● TASK GOAL:
Repeat the lines below exactly as written, please, from the line with "ATOM 135 C C" to the line with "ATOM 163 C C", both lines included, and no others.
[THE RECORDS — start]
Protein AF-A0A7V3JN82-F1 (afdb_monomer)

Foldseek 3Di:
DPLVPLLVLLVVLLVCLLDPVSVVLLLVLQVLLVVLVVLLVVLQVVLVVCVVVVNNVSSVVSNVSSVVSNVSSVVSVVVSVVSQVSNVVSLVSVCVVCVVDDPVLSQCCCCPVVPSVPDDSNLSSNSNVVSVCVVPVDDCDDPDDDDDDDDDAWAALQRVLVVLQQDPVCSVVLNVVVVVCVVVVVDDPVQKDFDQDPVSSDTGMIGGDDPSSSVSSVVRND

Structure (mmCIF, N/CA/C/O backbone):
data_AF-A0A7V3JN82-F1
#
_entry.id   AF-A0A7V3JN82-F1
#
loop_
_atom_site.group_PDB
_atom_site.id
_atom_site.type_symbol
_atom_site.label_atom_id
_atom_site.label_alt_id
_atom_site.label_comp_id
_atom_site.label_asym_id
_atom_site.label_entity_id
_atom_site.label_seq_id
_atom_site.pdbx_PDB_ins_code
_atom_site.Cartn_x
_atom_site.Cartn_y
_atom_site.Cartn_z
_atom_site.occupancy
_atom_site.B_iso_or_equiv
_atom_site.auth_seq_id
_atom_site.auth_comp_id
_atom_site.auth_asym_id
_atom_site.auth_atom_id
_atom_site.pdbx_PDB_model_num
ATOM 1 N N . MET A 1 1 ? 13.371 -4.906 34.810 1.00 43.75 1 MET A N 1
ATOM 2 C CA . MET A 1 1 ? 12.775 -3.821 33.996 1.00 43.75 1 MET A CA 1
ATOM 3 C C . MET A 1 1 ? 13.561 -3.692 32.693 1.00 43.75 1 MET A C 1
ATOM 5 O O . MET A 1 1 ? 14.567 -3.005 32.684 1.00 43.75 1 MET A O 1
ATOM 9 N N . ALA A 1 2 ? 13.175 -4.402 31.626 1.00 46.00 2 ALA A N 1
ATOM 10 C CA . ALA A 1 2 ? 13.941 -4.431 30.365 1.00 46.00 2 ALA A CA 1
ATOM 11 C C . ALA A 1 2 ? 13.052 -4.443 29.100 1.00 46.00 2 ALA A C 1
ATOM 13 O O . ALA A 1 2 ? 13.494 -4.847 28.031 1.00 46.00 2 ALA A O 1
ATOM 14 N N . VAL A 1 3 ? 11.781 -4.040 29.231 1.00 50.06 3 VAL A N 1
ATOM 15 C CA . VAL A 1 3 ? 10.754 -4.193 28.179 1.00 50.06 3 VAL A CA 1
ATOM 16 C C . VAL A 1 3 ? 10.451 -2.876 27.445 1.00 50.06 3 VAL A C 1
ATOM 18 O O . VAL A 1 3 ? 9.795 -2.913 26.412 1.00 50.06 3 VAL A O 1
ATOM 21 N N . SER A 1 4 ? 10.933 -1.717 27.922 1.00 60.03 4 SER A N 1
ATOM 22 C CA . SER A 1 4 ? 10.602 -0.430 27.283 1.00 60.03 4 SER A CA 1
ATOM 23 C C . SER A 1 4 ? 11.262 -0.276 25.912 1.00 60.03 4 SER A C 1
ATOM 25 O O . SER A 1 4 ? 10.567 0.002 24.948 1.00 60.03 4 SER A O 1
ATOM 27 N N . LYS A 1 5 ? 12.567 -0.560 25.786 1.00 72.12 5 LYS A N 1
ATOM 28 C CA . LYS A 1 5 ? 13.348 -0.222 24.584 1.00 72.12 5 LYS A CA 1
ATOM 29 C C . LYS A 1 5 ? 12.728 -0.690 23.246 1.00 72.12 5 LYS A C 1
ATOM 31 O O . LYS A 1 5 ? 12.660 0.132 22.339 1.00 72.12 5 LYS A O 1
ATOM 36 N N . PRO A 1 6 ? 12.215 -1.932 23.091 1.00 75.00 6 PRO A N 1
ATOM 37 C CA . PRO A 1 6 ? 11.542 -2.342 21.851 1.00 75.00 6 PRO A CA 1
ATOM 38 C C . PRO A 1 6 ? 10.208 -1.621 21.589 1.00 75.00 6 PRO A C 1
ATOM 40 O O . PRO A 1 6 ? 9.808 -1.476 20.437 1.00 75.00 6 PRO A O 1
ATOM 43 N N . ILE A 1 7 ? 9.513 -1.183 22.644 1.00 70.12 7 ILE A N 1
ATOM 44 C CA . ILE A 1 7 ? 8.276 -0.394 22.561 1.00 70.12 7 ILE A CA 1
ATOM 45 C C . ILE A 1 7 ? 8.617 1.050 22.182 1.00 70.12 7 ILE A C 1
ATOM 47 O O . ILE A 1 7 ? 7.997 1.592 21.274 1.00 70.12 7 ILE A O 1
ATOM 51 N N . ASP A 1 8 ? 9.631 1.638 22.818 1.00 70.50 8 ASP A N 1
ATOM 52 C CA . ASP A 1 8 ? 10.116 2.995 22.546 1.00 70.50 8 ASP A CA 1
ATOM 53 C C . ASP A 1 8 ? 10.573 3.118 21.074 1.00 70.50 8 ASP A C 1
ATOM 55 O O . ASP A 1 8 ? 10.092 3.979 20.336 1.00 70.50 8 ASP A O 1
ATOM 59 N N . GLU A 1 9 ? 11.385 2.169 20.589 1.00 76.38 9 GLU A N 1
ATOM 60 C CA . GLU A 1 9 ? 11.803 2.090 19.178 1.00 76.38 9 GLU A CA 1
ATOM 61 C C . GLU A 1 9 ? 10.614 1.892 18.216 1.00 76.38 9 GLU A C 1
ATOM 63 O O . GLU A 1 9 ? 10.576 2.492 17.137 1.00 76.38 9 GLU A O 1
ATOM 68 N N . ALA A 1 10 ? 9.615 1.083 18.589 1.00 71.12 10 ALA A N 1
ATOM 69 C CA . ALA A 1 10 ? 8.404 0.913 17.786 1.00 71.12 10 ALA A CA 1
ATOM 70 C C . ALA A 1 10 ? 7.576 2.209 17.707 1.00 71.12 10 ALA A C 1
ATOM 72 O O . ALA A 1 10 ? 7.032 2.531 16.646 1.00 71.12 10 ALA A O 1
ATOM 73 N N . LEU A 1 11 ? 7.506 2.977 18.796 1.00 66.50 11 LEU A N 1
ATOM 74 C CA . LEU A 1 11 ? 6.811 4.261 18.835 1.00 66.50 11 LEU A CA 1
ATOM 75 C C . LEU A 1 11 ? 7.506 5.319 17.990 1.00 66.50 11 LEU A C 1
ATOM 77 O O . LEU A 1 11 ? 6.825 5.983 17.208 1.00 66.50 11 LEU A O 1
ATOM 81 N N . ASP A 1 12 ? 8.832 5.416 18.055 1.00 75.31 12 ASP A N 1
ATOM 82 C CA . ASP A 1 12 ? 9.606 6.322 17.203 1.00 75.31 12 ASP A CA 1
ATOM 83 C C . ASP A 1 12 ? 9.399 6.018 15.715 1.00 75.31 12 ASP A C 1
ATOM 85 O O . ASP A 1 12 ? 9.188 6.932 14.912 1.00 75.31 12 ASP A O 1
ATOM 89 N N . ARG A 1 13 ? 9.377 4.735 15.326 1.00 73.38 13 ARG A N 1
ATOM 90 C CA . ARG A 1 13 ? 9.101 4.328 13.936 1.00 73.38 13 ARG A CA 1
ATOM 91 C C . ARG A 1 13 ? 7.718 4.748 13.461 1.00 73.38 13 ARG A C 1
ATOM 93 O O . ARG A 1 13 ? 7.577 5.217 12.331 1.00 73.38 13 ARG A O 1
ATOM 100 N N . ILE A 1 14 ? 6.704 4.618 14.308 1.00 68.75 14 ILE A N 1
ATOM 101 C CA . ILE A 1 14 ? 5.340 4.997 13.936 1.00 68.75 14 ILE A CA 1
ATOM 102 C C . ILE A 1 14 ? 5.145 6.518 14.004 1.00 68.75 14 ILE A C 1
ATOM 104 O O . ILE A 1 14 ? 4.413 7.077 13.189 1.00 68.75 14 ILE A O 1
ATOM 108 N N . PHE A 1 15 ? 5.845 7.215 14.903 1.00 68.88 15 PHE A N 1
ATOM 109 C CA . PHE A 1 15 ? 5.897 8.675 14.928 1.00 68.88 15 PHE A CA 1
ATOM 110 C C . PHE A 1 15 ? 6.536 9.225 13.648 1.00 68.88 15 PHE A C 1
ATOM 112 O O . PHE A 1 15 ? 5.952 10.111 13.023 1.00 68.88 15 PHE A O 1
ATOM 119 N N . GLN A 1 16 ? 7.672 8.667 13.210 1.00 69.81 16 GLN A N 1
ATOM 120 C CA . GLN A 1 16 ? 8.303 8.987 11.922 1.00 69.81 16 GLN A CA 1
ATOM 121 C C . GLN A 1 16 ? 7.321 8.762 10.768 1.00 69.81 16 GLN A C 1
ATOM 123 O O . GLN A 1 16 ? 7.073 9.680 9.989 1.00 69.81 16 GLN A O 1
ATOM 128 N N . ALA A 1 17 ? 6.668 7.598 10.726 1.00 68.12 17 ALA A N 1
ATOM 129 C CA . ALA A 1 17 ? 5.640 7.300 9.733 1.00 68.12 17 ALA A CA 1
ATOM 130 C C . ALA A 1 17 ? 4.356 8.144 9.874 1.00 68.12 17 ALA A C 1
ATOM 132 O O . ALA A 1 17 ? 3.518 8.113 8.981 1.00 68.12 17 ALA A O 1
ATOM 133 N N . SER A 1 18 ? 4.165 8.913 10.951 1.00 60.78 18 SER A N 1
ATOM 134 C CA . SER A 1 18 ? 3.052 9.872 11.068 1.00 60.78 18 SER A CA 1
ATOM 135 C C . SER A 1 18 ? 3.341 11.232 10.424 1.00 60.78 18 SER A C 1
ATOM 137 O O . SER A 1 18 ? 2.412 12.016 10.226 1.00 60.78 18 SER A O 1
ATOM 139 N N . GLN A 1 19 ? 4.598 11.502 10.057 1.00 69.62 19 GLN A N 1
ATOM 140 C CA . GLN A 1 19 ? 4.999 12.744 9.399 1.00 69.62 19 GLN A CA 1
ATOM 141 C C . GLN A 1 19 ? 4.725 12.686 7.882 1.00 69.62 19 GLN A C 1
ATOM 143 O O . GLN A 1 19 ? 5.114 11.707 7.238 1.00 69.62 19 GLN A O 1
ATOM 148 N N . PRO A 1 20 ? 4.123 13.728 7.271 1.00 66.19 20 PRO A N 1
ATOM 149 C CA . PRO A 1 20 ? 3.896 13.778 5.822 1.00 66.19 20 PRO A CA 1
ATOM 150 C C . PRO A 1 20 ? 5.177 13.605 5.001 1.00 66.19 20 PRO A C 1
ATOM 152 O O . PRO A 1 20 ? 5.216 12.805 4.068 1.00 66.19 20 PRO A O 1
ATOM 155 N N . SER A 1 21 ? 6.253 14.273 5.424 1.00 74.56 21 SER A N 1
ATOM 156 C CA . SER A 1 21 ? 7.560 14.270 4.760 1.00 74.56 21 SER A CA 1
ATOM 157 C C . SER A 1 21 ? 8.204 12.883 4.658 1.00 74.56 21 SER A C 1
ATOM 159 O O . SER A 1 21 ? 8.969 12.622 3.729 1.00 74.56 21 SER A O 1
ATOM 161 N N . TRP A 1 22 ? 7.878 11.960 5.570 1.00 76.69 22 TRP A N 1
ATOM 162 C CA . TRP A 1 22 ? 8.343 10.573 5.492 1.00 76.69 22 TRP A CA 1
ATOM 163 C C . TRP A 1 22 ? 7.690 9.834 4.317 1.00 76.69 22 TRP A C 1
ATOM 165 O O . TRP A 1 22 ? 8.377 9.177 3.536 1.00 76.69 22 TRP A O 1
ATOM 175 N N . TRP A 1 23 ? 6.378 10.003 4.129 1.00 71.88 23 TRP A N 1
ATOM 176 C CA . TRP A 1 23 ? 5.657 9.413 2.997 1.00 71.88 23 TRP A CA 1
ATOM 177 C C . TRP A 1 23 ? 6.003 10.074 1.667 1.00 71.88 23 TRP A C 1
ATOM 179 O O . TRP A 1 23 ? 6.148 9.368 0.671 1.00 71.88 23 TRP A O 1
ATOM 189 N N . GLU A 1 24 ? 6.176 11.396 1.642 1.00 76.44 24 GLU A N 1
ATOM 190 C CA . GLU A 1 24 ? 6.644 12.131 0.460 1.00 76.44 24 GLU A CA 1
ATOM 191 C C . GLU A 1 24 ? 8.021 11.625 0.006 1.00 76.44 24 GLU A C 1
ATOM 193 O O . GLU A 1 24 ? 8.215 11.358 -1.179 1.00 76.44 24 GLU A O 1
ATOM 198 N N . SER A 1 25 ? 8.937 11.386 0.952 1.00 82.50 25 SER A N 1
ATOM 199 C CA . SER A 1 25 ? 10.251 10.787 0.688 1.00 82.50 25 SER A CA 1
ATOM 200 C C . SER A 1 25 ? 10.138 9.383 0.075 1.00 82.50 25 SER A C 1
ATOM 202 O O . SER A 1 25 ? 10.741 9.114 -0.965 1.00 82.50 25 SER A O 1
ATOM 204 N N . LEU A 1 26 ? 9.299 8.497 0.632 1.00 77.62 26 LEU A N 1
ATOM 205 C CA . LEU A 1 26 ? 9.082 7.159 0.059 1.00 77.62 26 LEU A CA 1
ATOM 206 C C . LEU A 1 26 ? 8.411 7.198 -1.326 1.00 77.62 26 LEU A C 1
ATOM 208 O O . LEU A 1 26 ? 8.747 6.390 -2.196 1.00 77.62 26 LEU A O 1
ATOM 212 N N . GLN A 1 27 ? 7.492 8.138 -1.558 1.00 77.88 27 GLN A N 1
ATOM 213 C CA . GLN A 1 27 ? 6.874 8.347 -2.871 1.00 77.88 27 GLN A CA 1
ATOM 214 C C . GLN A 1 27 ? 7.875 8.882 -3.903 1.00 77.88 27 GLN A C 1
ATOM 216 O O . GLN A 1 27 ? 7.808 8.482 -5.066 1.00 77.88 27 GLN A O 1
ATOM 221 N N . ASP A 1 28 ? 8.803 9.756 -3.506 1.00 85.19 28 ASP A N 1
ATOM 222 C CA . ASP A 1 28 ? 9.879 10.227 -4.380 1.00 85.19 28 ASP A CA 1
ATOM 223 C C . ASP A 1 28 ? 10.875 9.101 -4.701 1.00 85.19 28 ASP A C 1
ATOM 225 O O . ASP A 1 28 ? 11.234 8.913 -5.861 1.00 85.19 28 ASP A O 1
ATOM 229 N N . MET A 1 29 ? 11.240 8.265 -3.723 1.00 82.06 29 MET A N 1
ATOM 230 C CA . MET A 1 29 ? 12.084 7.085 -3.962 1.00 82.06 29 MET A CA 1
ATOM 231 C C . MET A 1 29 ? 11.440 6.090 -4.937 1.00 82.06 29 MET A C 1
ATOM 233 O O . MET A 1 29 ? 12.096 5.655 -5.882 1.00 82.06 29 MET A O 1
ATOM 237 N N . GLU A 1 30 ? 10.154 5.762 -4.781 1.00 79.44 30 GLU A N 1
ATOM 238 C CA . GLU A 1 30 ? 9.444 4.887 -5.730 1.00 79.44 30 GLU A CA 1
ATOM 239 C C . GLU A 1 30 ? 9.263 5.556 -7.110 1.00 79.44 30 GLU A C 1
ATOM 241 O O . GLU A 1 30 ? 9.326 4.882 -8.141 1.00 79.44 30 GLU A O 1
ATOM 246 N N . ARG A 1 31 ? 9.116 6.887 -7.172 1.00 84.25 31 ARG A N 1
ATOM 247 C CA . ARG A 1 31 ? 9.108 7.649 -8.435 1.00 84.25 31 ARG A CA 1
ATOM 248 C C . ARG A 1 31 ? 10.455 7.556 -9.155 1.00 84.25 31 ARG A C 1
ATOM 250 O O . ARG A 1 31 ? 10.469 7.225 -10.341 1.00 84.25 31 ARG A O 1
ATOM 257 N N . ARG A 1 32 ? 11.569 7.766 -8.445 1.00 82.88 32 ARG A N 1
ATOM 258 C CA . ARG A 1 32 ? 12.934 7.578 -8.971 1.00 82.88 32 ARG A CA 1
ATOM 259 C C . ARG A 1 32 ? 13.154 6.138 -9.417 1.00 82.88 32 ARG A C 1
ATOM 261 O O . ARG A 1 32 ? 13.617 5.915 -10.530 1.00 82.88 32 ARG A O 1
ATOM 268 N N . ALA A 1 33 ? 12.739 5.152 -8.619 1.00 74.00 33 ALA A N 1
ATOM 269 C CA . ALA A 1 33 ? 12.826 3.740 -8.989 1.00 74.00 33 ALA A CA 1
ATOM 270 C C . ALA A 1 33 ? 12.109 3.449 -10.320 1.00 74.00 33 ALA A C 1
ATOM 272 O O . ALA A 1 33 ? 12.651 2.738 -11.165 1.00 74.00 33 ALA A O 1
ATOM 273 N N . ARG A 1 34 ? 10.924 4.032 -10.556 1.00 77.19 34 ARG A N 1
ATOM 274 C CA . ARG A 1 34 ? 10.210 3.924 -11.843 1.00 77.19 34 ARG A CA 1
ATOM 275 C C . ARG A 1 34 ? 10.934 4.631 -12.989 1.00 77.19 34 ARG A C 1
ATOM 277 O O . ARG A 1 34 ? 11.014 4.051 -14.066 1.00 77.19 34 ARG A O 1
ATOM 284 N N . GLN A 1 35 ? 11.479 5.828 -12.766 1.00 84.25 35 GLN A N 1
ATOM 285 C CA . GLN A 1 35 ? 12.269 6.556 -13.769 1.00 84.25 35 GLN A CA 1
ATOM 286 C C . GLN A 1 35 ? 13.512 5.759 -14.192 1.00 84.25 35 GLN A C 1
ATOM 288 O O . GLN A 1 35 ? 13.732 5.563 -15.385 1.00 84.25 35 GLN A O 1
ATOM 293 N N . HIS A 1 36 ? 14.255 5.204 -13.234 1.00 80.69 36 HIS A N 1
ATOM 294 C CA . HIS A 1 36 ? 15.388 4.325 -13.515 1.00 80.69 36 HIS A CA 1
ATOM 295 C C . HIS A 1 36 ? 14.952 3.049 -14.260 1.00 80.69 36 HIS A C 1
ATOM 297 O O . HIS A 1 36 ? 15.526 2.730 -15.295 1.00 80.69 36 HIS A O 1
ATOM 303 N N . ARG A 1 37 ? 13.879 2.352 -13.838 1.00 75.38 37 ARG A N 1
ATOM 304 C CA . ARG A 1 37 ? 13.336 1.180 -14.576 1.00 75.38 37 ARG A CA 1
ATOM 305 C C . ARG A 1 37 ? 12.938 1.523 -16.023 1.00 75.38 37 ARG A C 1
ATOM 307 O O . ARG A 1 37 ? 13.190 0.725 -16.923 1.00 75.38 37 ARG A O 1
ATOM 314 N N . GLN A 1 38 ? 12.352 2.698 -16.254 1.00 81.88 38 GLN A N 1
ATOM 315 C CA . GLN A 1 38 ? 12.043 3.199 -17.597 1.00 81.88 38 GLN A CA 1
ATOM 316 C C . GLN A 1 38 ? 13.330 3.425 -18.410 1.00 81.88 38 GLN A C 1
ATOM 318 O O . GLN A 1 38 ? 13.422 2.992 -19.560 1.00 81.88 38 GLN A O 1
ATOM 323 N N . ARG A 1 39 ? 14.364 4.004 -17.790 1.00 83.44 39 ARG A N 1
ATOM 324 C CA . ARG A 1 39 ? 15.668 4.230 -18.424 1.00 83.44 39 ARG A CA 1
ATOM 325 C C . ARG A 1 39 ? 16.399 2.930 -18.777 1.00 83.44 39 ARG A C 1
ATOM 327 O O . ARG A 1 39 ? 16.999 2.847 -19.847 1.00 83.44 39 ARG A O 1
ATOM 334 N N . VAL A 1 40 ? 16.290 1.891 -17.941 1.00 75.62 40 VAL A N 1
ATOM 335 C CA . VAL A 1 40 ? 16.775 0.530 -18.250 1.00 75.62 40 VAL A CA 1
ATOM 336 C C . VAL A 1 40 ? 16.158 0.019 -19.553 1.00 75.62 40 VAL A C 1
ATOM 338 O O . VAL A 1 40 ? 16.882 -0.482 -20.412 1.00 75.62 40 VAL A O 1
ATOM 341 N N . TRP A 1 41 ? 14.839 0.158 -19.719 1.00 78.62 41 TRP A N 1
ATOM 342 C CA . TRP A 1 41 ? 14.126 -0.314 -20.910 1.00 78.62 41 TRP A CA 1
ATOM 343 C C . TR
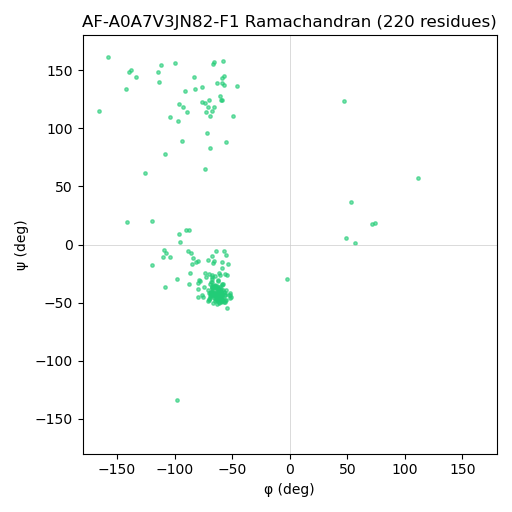P A 1 41 ? 14.567 0.429 -22.182 1.00 78.62 41 TRP A C 1
ATOM 345 O O . TRP A 1 41 ? 14.847 -0.202 -23.204 1.00 78.62 41 TRP A O 1
ATOM 355 N N . GLU A 1 42 ? 14.724 1.753 -22.101 1.00 85.12 42 GLU A N 1
ATOM 356 C CA . GLU A 1 42 ? 15.246 2.585 -23.194 1.00 85.12 42 GLU A CA 1
ATOM 357 C C . GLU A 1 42 ? 16.660 2.165 -23.620 1.00 85.12 42 GLU A C 1
ATOM 359 O O . GLU A 1 42 ? 16.907 1.936 -24.807 1.00 85.12 42 GLU A O 1
ATOM 364 N N . LEU A 1 43 ? 17.572 2.003 -22.655 1.00 78.69 43 LEU A N 1
ATOM 365 C CA . LEU A 1 43 ? 18.965 1.621 -22.904 1.00 78.69 43 LEU A CA 1
ATOM 366 C C . LEU A 1 43 ? 19.095 0.181 -23.425 1.00 78.69 43 LEU A C 1
ATOM 368 O O . LEU A 1 43 ? 19.962 -0.099 -24.251 1.00 78
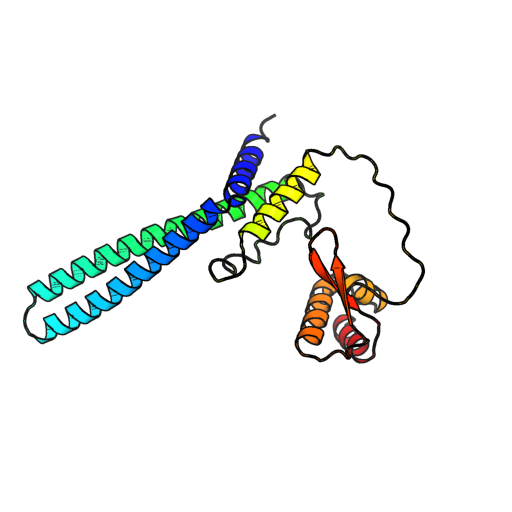.69 43 LEU A O 1
ATOM 372 N N . GLN A 1 44 ? 18.216 -0.736 -23.008 1.00 77.25 44 GLN A N 1
ATOM 373 C CA . GLN A 1 44 ? 18.141 -2.088 -23.575 1.00 77.25 44 GLN A CA 1
ATOM 374 C C . GLN A 1 44 ? 17.658 -2.067 -25.035 1.00 77.25 44 GLN A C 1
ATOM 376 O O . GLN A 1 44 ? 18.238 -2.748 -25.887 1.00 77.25 44 GLN A O 1
ATOM 381 N N . ALA A 1 45 ? 16.643 -1.257 -25.353 1.00 79.62 45 ALA A N 1
ATOM 382 C CA . ALA A 1 45 ? 16.164 -1.073 -26.723 1.00 79.62 45 ALA A CA 1
ATOM 383 C C . ALA A 1 45 ? 17.210 -0.377 -27.619 1.00 79.62 45 ALA A C 1
ATOM 385 O O . ALA A 1 45 ? 17.345 -0.697 -28.802 1.00 79.62 45 ALA A O 1
ATOM 386 N N . GLU A 1 46 ? 17.984 0.557 -27.069 1.00 83.50 46 GLU A N 1
ATOM 387 C CA . GLU A 1 46 ? 19.133 1.182 -27.728 1.00 83.50 46 GLU A CA 1
ATOM 388 C C . GLU A 1 46 ? 20.276 0.186 -27.973 1.00 83.50 46 GLU A C 1
ATOM 390 O O . GLU A 1 46 ? 20.687 0.022 -29.122 1.00 83.50 46 GLU A O 1
ATOM 395 N N . ALA A 1 47 ? 20.708 -0.574 -26.961 1.00 75.81 47 ALA A N 1
ATOM 396 C CA . ALA A 1 47 ? 21.715 -1.628 -27.116 1.00 75.81 47 ALA A CA 1
ATOM 397 C C . ALA A 1 47 ? 21.316 -2.659 -28.190 1.00 75.81 47 ALA A C 1
ATOM 399 O O . ALA A 1 47 ? 22.150 -3.093 -28.989 1.00 75.81 47 ALA A O 1
ATOM 400 N N . GLY A 1 48 ? 20.027 -3.016 -28.255 1.00 77.12 48 GLY A N 1
ATOM 401 C CA . GLY A 1 48 ? 19.469 -3.887 -29.291 1.00 77.12 48 GLY A CA 1
ATOM 402 C C . GLY A 1 48 ? 19.518 -3.289 -30.704 1.00 77.12 48 GLY A C 1
ATOM 403 O O . GLY A 1 48 ? 19.753 -4.027 -31.662 1.00 77.12 48 GLY A O 1
ATOM 404 N N . ARG A 1 49 ? 19.343 -1.968 -30.851 1.00 88.56 49 ARG A N 1
ATOM 405 C CA . ARG A 1 49 ? 19.508 -1.255 -32.133 1.00 88.56 49 ARG A CA 1
ATOM 406 C C . ARG A 1 49 ? 20.979 -1.179 -32.549 1.00 88.56 49 ARG A C 1
ATOM 408 O O . ARG A 1 49 ? 21.302 -1.584 -33.661 1.00 88.56 49 ARG A O 1
ATOM 415 N N . ILE A 1 50 ? 21.866 -0.766 -31.643 1.00 84.81 50 ILE A N 1
ATOM 416 C CA . ILE A 1 50 ? 23.311 -0.626 -31.900 1.00 84.81 50 ILE A CA 1
ATOM 417 C C . ILE A 1 50 ? 23.955 -1.981 -32.257 1.00 84.81 50 ILE A C 1
ATOM 419 O O . ILE A 1 50 ? 24.801 -2.068 -33.148 1.00 84.81 50 ILE A O 1
ATOM 423 N N . ARG A 1 51 ? 23.511 -3.079 -31.625 1.00 80.81 51 ARG A N 1
ATOM 424 C CA . ARG A 1 51 ? 23.968 -4.433 -31.984 1.00 80.81 51 ARG A CA 1
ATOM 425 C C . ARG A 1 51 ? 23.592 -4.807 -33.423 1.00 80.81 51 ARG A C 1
[THE RECORDS — finish]
● EXERCISE RESULT:
ATOM 135 C C . SER A 1 18 ? 3.341 11.232 10.424 1.00 60.78 18 SER A C 1
ATOM 137 O O . SER A 1 18 ? 2.412 12.016 10.226 1.00 60.78 18 SER A O 1
ATOM 139 N N . GLN A 1 19 ? 4.598 11.502 10.057 1.00 69.62 19 GLN A N 1
ATOM 140 C CA . GLN A 1 19 ? 4.999 12.744 9.399 1.00 69.62 19 GLN A CA 1
ATOM 141 C C . GLN A 1 19 ? 4.725 12.686 7.882 1.00 69.62 19 GLN A C 1
ATOM 143 O O . GLN A 1 19 ? 5.114 11.707 7.238 1.00 69.62 19 GLN A O 1
ATOM 148 N N . PRO A 1 20 ? 4.123 13.728 7.271 1.00 66.19 20 PRO A N 1
ATOM 149 C CA . PRO A 1 20 ? 3.896 13.778 5.822 1.00 66.19 20 PRO A CA 1
ATOM 150 C C . PRO A 1 20 ? 5.177 13.605 5.001 1.00 66.19 20 PRO A C 1
ATOM 152 O O . PRO A 1 20 ? 5.216 12.805 4.068 1.00 66.19 20 PRO A O 1
ATOM 155 N N . SER A 1 21 ? 6.253 14.273 5.424 1.00 74.56 21 SER A N 1
ATOM 156 C CA . SER A 1 21 ? 7.560 14.270 4.760 1.00 74.56 21 SER A CA 1
ATOM 157 C C . SER A 1 21 ? 8.204 12.883 4.658 1.00 74.56 21 SER A C 1
ATOM 159 O O . SER A 1 21 ? 8.969 12.622 3.729 1.00 74.56 21 SER A O 1
ATOM 161 N N . TRP A 1 22 ? 7.878 11.960 5.570 1.00 76.69 22 TRP A N 1
ATOM 162 C CA . TRP A 1 22 ? 8.343 10.573 5.492 1.00 76.69 22 TRP A CA 1
ATOM 163 C C . TRP A 1 22 ? 7.690 9.834 4.317 1.00 76.69 22 TRP A C 1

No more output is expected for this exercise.